(SOURCE MATERIAL)
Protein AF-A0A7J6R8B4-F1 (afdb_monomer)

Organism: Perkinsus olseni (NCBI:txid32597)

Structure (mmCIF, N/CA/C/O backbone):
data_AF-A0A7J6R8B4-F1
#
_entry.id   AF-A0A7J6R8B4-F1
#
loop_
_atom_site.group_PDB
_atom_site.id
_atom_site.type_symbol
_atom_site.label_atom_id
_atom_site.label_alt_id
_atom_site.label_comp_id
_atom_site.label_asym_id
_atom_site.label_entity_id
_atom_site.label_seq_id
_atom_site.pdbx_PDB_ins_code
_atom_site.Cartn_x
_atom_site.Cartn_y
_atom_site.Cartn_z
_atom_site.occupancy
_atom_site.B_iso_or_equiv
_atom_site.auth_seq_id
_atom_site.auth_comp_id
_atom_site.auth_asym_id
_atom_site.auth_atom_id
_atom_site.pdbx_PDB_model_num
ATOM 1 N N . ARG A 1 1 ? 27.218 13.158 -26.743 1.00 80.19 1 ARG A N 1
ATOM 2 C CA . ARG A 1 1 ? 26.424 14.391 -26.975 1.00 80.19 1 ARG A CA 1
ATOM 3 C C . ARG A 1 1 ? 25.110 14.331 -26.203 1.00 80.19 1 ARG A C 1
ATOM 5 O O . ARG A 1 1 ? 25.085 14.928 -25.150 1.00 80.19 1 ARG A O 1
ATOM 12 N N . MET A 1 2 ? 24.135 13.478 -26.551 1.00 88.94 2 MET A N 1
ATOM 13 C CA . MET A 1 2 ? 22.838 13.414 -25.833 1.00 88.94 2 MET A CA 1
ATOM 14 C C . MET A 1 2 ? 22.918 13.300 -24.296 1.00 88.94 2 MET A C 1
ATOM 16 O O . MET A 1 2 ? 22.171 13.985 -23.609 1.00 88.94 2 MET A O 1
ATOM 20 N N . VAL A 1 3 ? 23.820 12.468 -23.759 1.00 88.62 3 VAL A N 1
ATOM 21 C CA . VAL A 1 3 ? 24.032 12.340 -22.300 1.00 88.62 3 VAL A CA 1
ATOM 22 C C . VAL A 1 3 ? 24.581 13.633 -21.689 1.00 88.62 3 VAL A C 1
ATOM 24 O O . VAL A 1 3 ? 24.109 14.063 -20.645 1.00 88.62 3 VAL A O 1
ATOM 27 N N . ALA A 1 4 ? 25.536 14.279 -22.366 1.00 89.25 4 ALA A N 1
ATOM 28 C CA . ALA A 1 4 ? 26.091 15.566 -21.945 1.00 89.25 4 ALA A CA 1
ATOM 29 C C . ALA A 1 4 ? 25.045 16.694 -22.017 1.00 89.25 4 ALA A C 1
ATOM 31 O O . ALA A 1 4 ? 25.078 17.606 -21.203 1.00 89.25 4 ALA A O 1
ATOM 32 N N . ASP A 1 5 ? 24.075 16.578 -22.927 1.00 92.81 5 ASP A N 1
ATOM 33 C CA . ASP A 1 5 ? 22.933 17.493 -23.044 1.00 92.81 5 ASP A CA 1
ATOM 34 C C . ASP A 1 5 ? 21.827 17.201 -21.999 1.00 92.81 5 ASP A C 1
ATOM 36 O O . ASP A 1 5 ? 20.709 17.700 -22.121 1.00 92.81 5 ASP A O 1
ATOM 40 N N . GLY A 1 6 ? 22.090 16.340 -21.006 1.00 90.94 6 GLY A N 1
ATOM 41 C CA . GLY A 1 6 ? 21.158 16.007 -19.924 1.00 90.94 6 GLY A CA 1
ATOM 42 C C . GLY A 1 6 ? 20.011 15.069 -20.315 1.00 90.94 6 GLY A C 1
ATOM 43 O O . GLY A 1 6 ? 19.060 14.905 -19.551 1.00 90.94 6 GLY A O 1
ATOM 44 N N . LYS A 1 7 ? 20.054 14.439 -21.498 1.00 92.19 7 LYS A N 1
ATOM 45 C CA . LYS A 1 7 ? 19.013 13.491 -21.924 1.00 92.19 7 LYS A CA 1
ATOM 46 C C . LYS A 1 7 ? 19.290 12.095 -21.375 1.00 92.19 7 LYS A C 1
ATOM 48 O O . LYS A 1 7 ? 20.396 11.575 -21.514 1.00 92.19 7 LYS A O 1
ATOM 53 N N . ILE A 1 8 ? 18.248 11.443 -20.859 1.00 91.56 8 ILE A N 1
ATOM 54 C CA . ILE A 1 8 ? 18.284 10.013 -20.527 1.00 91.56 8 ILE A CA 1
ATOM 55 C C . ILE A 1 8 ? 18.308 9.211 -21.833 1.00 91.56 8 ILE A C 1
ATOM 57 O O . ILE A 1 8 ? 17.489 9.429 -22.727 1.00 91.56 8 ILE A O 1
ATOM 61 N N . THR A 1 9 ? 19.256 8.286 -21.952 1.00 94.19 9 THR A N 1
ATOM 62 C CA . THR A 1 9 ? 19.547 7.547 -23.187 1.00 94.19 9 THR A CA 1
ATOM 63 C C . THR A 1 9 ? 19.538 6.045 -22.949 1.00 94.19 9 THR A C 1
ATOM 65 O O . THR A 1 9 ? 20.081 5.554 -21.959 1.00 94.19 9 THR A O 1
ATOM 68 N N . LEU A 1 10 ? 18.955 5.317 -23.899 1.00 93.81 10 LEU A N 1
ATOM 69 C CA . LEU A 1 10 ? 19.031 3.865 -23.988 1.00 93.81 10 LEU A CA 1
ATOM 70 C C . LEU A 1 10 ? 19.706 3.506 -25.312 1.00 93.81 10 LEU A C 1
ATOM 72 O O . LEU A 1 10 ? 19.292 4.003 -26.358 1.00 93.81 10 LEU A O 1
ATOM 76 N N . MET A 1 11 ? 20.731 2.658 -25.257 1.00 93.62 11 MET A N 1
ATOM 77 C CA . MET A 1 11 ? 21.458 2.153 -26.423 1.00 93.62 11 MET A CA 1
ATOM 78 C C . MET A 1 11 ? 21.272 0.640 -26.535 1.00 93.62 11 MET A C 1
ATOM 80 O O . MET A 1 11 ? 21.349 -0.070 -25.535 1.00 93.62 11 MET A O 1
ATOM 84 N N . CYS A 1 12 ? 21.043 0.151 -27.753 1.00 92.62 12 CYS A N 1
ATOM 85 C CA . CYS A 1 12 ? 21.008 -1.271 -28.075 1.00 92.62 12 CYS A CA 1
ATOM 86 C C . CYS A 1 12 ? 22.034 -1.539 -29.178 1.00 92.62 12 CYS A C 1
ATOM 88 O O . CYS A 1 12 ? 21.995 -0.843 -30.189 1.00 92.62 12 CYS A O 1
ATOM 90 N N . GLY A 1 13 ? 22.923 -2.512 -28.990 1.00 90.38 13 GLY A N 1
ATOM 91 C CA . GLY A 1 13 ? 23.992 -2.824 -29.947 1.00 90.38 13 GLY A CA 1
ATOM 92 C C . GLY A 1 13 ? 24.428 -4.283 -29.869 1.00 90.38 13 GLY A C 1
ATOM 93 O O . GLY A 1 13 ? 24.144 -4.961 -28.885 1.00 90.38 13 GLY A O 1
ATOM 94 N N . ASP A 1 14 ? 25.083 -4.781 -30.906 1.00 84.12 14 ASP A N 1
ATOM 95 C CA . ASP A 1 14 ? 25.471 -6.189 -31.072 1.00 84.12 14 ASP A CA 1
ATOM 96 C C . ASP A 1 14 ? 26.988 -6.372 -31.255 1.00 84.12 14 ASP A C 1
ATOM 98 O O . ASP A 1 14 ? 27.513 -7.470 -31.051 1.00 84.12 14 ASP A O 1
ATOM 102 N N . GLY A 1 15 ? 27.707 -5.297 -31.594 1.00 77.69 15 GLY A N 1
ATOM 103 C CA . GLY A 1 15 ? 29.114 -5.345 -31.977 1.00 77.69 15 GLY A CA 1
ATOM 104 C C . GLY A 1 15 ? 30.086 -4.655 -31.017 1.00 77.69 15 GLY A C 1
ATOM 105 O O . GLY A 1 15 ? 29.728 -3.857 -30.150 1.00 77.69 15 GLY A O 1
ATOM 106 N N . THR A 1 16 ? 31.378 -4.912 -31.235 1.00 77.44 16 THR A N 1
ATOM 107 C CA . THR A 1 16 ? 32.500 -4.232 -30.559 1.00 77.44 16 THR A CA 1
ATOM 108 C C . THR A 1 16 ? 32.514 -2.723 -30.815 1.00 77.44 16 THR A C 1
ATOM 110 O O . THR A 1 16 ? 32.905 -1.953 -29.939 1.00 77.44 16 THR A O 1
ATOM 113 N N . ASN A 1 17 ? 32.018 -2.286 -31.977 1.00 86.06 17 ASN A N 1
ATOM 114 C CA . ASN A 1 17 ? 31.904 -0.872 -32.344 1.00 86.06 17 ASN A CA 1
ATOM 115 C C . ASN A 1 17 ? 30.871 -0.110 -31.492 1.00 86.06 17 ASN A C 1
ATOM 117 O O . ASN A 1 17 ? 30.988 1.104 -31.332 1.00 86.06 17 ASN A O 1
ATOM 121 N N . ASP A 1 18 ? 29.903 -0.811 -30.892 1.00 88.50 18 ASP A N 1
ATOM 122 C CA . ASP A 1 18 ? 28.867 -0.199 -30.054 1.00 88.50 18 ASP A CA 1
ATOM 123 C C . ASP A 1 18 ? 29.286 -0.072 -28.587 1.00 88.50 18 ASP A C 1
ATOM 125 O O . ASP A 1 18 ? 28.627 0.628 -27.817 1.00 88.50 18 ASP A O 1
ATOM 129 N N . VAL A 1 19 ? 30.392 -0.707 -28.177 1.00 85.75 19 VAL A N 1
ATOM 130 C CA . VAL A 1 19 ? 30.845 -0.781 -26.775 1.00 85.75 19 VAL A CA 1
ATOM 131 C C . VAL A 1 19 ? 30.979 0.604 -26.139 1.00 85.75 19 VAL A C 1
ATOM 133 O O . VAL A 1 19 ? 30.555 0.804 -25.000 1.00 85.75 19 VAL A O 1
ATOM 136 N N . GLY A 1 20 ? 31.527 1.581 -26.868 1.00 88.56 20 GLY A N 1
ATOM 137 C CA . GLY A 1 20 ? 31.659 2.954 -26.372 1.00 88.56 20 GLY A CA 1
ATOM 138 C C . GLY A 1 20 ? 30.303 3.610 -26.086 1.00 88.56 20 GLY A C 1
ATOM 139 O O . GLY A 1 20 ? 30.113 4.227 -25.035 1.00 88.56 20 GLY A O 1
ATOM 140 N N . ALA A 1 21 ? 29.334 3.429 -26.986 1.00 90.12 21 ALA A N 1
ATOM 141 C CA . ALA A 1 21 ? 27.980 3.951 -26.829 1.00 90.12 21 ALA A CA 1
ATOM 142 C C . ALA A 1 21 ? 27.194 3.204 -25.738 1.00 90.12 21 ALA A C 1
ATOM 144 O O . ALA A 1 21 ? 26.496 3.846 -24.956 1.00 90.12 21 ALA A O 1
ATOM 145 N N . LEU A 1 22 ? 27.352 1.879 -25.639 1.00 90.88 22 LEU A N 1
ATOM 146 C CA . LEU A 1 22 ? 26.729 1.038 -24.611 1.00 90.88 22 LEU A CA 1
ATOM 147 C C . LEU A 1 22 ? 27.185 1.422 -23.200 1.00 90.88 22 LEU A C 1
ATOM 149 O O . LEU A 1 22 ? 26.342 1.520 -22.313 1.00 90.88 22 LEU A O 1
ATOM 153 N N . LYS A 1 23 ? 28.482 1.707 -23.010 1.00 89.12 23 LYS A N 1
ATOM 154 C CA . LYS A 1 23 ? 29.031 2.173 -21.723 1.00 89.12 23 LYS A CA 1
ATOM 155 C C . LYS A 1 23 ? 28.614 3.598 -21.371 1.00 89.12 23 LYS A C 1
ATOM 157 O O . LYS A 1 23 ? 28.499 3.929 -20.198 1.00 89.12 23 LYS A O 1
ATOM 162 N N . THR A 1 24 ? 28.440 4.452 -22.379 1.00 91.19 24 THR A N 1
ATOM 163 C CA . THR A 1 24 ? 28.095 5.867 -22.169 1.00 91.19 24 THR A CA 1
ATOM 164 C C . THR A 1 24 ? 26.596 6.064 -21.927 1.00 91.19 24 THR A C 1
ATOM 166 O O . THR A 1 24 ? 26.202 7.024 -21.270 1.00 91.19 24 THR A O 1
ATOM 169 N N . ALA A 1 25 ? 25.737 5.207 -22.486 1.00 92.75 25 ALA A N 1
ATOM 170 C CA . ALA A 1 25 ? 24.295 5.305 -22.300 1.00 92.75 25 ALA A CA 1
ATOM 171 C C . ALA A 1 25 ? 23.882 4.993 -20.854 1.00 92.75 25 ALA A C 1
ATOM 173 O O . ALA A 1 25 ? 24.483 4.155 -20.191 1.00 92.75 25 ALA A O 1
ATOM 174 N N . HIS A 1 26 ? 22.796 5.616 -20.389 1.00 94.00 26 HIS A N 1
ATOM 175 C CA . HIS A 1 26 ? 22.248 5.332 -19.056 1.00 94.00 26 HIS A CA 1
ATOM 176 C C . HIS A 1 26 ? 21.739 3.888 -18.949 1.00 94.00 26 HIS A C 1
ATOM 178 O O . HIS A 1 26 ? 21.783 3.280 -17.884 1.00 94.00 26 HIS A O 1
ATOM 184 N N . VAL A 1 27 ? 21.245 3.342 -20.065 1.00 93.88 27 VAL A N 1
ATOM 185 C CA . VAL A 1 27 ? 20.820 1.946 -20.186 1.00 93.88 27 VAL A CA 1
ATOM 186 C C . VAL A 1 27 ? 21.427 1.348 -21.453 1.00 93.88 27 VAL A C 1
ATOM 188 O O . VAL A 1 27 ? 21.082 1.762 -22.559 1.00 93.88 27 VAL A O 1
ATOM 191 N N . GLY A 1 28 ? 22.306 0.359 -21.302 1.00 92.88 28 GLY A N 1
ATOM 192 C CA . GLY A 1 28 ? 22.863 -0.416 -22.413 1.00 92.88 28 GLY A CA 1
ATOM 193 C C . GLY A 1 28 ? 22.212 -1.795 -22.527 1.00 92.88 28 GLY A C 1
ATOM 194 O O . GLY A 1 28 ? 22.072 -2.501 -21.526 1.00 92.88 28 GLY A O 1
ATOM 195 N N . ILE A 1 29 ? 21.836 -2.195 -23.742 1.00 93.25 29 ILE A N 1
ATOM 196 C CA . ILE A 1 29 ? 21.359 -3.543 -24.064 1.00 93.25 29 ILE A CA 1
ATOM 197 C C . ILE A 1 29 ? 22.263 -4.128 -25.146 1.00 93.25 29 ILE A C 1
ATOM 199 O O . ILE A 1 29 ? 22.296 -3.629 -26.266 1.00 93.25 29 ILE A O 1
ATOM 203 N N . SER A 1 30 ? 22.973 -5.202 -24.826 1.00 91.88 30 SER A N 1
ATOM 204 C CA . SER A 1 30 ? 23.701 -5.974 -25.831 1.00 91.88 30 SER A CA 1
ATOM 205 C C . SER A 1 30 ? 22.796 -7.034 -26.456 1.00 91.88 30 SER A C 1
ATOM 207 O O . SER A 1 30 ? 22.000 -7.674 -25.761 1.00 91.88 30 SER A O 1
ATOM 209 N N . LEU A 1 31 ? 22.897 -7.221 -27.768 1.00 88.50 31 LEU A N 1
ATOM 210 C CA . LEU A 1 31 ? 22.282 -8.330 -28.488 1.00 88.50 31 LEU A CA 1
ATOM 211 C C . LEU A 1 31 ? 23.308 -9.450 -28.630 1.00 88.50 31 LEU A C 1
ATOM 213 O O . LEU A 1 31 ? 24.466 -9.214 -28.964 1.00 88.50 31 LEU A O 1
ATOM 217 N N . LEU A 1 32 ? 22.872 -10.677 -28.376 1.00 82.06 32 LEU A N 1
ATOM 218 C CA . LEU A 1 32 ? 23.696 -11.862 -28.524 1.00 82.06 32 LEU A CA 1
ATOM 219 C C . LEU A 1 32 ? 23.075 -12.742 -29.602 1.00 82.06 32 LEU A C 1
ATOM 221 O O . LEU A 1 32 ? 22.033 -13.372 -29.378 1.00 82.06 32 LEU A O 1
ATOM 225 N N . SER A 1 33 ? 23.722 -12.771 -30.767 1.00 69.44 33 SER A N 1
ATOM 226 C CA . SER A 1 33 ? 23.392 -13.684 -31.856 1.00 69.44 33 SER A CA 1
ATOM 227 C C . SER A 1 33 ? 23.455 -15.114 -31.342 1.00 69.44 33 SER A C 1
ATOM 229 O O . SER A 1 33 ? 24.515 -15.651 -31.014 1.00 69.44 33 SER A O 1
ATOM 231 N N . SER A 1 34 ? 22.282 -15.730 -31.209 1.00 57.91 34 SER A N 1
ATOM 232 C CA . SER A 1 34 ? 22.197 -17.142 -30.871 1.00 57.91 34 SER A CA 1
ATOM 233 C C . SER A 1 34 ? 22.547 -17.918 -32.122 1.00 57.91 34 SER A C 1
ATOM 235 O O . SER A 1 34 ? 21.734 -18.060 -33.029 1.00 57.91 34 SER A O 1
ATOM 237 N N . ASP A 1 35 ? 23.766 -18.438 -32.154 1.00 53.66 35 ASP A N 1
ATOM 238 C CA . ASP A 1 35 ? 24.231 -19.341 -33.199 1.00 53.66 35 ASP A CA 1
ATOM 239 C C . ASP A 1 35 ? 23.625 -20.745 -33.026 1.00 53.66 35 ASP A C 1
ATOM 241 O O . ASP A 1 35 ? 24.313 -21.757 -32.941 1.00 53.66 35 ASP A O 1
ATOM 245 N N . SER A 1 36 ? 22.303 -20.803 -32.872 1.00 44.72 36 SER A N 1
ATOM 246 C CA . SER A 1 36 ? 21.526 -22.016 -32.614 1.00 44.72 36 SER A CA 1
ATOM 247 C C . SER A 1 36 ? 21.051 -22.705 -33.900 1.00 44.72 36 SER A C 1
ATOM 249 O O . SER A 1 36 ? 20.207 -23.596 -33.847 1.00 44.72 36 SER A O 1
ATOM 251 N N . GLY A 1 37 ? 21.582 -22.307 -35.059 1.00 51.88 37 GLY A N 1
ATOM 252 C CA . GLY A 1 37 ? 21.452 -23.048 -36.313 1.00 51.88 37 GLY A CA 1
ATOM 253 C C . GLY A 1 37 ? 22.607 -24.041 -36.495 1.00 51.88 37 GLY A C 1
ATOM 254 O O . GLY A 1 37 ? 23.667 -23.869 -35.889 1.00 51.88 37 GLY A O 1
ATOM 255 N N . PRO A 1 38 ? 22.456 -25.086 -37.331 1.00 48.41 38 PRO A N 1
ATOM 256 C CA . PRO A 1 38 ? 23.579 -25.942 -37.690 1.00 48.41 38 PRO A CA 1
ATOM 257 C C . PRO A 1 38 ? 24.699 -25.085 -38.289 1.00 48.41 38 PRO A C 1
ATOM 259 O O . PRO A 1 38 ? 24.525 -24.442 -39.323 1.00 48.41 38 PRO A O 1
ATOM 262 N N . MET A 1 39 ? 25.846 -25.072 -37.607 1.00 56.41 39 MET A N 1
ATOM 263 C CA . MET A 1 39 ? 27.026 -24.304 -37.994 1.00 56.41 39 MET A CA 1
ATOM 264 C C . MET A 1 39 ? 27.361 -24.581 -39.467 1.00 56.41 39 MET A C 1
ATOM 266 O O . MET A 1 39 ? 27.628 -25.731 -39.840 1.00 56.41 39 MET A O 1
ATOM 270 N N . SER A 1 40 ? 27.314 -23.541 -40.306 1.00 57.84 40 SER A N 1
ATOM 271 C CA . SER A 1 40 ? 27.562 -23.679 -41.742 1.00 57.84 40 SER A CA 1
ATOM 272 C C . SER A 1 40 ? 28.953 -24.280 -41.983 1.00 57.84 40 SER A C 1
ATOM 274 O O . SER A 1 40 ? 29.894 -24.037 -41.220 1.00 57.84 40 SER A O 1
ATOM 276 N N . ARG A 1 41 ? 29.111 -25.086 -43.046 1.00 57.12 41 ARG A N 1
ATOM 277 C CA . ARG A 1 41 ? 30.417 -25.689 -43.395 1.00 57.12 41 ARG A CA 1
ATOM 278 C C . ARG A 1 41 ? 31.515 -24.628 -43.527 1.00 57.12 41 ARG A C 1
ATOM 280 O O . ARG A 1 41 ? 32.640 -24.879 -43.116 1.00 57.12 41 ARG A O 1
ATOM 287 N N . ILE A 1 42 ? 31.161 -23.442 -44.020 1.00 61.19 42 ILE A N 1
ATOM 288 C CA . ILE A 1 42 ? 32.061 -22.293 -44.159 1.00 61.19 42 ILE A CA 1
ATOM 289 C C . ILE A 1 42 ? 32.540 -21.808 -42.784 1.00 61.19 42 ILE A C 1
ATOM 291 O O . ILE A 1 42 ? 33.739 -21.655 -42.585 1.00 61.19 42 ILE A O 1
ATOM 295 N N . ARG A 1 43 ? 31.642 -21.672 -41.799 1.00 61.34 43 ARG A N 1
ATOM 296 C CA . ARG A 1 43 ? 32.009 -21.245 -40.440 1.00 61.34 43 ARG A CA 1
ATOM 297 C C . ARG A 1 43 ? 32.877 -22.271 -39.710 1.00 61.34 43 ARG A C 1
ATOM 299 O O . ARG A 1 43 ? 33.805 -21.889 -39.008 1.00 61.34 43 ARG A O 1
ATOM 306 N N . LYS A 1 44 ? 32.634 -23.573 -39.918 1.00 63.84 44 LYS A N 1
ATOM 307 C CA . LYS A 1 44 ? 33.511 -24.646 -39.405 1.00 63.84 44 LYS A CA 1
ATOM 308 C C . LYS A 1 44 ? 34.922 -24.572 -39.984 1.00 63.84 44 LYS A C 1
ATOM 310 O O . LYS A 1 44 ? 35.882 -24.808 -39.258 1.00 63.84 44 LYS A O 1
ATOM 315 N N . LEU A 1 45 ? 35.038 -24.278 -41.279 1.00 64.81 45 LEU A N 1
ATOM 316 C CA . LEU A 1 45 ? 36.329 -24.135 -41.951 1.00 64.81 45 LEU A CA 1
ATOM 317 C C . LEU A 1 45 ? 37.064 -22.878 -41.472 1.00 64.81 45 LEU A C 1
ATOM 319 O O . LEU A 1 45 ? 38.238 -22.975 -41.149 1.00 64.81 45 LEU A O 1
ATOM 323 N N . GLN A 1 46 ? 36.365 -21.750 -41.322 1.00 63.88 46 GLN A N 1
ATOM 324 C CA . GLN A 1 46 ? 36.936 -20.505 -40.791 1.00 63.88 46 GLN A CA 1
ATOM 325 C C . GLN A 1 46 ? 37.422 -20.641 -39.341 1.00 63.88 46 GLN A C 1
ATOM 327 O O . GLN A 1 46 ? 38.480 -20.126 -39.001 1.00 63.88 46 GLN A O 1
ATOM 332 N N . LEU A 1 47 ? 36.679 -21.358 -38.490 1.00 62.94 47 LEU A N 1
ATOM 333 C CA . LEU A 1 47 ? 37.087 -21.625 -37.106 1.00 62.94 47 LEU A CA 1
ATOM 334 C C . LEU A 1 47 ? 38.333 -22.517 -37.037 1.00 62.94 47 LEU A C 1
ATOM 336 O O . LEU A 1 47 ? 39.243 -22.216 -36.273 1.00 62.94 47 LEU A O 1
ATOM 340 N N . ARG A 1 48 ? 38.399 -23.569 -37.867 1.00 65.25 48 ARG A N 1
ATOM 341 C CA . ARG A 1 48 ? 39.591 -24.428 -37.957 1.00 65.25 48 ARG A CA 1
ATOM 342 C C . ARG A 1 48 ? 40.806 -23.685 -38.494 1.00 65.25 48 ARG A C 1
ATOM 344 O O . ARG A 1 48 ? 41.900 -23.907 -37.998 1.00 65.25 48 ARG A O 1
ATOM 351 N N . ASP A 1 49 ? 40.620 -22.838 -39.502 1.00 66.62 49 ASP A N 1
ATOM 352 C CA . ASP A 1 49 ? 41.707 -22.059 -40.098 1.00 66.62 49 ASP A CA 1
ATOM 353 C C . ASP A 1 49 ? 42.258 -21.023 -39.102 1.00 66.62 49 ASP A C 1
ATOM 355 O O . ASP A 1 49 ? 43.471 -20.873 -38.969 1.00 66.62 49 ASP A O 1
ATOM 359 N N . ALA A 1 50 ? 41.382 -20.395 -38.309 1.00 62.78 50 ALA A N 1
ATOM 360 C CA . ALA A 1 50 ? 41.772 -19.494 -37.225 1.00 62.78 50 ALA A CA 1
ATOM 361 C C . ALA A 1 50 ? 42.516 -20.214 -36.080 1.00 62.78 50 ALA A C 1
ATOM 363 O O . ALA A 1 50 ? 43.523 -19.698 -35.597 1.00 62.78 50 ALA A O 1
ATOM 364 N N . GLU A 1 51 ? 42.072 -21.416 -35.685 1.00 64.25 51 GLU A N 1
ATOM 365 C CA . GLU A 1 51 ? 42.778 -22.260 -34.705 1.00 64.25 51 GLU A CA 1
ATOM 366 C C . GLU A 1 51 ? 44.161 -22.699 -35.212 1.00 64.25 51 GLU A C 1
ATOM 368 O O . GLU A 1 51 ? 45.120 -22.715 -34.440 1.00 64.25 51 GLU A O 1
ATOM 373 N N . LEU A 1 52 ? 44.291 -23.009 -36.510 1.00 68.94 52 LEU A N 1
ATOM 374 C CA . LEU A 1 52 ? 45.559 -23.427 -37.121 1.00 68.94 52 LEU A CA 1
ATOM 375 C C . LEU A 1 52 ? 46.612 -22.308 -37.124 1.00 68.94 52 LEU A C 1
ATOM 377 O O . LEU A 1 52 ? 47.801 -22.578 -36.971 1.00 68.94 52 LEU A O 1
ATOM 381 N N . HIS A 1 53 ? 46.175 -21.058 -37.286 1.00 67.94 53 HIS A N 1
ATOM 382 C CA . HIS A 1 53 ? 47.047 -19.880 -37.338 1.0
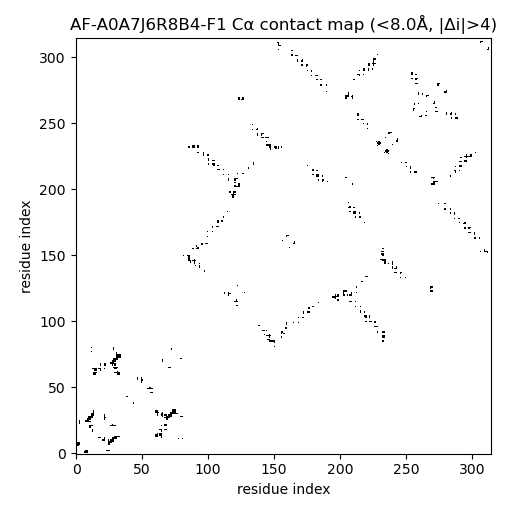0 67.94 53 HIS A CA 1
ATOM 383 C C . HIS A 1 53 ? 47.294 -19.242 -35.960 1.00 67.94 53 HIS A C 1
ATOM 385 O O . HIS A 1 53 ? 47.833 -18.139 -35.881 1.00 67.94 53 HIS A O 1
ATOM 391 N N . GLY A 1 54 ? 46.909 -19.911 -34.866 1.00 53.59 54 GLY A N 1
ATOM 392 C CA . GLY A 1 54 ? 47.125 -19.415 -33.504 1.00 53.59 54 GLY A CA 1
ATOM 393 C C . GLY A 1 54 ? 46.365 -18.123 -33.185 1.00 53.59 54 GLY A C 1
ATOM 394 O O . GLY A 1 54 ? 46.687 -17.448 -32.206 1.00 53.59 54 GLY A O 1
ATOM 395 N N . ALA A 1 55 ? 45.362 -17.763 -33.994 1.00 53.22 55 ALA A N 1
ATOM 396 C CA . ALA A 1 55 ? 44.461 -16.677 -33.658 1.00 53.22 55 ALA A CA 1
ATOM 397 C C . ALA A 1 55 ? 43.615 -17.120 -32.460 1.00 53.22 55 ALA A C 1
(End SOURCE MATERIAL)
• _WORK TO BE COMPLETED_
Of the lines above, output exactly those from the line bearing "ATOM 5 O O ." through the line bearing "ATOM 20 N N", inclusive.

• _TASK ANSWER_
ATOM 5 O O . ARG A 1 1 ? 25.085 14.928 -25.150 1.00 80.19 1 ARG A O 1
ATOM 12 N N . MET A 1 2 ? 24.135 13.478 -26.551 1.00 88.94 2 MET A N 1
ATOM 13 C CA . MET A 1 2 ? 22.838 13.414 -25.833 1.00 88.94 2 MET A CA 1
ATOM 14 C C . MET A 1 2 ? 22.918 13.300 -24.296 1.00 88.94 2 MET A C 1
ATOM 16 O O . MET A 1 2 ? 22.171 13.985 -23.609 1.00 88.94 2 MET A O 1
ATOM 20 N N . VAL A 1 3 ? 23.820 12.468 -23.759 1.00 88.62 3 VAL A N 1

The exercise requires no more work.